Call for Papers (closed)

The Transmathematica conference accepts papers on any subject within the scope of the Transmathematica Journal. That is, it accepts papers from any discipline in the arts, humanities and sciences that deal with total systems or with new or adventurous mathematics. Total systems have no exceptions, so they always work. This is of interest to Computer Science, Mathematics, Physics, Philosophy and many other disciplines. Papers on transmathematics or any of the transciences are especially welcome.

 

Presenting new papers

Papers should ideally be submitted as PDFs using the Transmathematica Journal’s submission process but authors may submit conference papers by email to the Editor in Chief. The journal's usual Article Processing Charge of £300 applies but there is no charge for attending the virtual conference.

Papers should be submitted as soon as possible. All accepted papers will be published in the Transmathematica journal.

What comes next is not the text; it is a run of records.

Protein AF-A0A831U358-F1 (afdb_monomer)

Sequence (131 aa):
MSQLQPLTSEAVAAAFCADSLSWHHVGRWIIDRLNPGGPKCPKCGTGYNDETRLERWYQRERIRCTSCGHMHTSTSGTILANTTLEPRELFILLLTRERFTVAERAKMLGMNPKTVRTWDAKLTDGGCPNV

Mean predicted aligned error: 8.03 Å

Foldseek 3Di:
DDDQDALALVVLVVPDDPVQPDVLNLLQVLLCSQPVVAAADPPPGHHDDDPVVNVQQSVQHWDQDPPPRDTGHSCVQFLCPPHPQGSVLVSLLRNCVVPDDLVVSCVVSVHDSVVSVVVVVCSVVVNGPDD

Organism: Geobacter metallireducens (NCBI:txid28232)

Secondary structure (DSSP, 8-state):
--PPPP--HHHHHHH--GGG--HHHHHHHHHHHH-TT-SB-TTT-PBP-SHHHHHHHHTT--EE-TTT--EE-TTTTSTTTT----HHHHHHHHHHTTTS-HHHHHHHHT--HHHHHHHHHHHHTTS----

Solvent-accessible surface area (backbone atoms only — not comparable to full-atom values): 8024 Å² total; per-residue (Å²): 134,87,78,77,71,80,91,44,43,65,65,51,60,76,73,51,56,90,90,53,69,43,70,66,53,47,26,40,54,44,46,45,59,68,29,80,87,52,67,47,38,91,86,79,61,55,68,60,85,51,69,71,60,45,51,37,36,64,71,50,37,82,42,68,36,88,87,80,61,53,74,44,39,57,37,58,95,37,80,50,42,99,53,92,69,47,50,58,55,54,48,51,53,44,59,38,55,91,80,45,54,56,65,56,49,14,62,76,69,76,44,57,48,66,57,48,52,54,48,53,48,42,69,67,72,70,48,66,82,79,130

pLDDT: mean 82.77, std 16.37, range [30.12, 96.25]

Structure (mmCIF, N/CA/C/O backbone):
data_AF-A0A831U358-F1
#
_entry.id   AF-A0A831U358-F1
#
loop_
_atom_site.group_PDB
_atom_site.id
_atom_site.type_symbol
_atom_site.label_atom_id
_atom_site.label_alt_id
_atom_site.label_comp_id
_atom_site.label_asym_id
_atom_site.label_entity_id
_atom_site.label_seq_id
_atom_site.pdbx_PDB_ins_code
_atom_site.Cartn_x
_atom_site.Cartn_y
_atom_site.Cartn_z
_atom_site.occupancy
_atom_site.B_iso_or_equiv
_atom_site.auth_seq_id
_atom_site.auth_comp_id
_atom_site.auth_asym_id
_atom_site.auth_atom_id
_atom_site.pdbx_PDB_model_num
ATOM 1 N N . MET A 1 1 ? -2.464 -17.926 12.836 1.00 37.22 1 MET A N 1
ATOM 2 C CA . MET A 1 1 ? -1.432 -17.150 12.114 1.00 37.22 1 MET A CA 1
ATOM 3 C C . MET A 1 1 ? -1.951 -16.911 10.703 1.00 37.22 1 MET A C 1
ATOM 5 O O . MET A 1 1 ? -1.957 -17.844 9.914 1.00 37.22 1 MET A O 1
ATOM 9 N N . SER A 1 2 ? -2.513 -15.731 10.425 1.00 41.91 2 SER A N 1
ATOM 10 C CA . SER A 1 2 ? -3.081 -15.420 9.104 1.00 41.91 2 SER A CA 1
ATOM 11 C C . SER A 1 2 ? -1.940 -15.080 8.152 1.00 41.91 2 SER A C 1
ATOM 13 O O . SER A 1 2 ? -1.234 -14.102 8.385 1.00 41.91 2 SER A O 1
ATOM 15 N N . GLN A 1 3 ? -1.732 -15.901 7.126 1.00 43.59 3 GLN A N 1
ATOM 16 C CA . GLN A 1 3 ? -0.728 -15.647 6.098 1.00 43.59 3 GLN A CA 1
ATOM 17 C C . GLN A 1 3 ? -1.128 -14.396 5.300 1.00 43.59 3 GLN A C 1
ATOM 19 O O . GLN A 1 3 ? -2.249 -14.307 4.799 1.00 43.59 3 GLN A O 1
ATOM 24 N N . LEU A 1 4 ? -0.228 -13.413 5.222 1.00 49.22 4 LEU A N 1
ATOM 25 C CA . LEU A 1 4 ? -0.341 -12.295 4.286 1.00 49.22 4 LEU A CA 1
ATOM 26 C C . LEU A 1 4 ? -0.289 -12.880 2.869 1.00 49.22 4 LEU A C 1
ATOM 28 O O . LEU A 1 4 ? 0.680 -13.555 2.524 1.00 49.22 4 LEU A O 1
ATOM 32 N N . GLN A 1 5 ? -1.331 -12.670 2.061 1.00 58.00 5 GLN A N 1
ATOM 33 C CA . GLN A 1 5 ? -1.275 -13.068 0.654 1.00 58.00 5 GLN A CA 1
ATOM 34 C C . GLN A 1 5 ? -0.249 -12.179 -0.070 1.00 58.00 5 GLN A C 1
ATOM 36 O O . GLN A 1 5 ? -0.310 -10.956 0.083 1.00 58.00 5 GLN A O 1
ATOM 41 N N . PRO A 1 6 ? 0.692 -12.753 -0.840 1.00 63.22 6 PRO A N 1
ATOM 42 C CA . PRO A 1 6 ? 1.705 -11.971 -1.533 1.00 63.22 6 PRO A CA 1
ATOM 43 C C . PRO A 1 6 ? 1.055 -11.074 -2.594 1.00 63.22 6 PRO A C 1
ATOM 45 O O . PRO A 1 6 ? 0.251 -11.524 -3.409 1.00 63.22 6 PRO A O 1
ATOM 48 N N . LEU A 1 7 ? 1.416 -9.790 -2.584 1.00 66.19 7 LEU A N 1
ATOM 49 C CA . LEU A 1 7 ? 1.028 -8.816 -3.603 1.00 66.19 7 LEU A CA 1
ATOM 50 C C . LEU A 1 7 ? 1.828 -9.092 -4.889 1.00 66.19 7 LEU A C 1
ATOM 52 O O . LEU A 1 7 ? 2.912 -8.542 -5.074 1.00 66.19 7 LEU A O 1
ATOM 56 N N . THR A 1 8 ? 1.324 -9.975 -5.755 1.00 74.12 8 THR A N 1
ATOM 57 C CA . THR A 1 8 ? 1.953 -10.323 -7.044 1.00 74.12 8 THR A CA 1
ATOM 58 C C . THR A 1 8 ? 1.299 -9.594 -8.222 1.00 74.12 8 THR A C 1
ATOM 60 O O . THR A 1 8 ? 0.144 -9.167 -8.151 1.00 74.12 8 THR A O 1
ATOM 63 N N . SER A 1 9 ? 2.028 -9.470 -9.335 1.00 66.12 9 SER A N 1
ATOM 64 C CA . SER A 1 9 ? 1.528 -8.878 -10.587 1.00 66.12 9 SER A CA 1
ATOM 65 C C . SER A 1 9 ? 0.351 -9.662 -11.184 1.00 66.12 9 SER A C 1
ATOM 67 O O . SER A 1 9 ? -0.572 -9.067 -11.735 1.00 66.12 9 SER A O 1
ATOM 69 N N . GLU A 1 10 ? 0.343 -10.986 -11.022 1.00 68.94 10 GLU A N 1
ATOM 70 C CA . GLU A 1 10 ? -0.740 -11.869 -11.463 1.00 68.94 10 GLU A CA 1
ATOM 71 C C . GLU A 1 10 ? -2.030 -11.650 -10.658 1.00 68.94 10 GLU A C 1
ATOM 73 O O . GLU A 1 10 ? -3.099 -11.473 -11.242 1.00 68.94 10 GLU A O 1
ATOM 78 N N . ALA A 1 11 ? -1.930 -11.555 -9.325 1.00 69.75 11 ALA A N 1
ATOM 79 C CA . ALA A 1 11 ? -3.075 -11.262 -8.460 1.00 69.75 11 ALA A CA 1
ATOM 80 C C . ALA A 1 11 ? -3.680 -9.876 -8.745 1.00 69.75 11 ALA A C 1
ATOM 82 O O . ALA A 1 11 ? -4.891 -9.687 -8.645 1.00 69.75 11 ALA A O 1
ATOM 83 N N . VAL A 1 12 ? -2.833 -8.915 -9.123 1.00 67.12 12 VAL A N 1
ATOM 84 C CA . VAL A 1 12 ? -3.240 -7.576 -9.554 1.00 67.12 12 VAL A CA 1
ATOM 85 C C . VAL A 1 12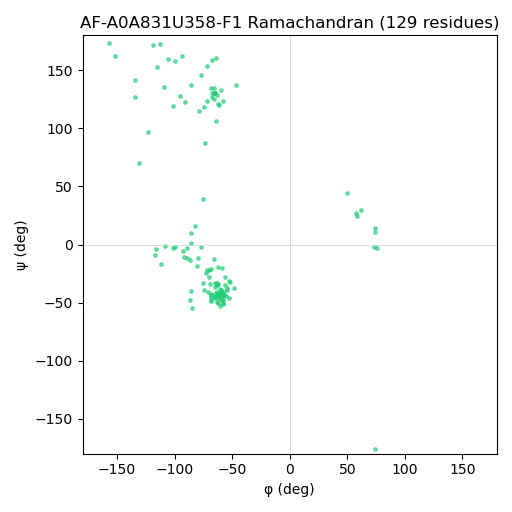 ? -3.966 -7.622 -10.905 1.00 67.12 12 VAL A C 1
ATOM 87 O O . VAL A 1 12 ? -5.051 -7.060 -11.025 1.00 67.12 12 VAL A O 1
ATOM 90 N N . ALA A 1 13 ? -3.420 -8.308 -11.911 1.00 66.19 13 ALA A N 1
ATOM 91 C CA . ALA A 1 13 ? -4.035 -8.390 -13.238 1.00 66.19 13 ALA A CA 1
ATOM 92 C C . ALA A 1 13 ? -5.388 -9.125 -13.227 1.00 66.19 13 ALA A C 1
ATOM 94 O O . ALA A 1 13 ? -6.289 -8.757 -13.975 1.00 66.19 13 ALA A O 1
ATOM 95 N N . ALA A 1 14 ? -5.552 -10.126 -12.357 1.00 67.12 14 ALA A N 1
ATOM 96 C CA . ALA A 1 14 ? -6.802 -10.871 -12.213 1.00 67.12 14 ALA A CA 1
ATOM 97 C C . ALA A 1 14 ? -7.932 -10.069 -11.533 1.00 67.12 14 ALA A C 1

The conference committee will endeavour to give publication decisions within two weeks of submission.  Authors are encouraged to submit early, to gain publication approval, and then to spend time improving their papers, up to the production-ready deadline.

 

Presenting old papers

As an alternative to presenting new papers, one author per Transmathematica paper, accepted for publication after the last conference, may have a presentation slot to speak, on any topic, but without an associated publication. This option is free of charge.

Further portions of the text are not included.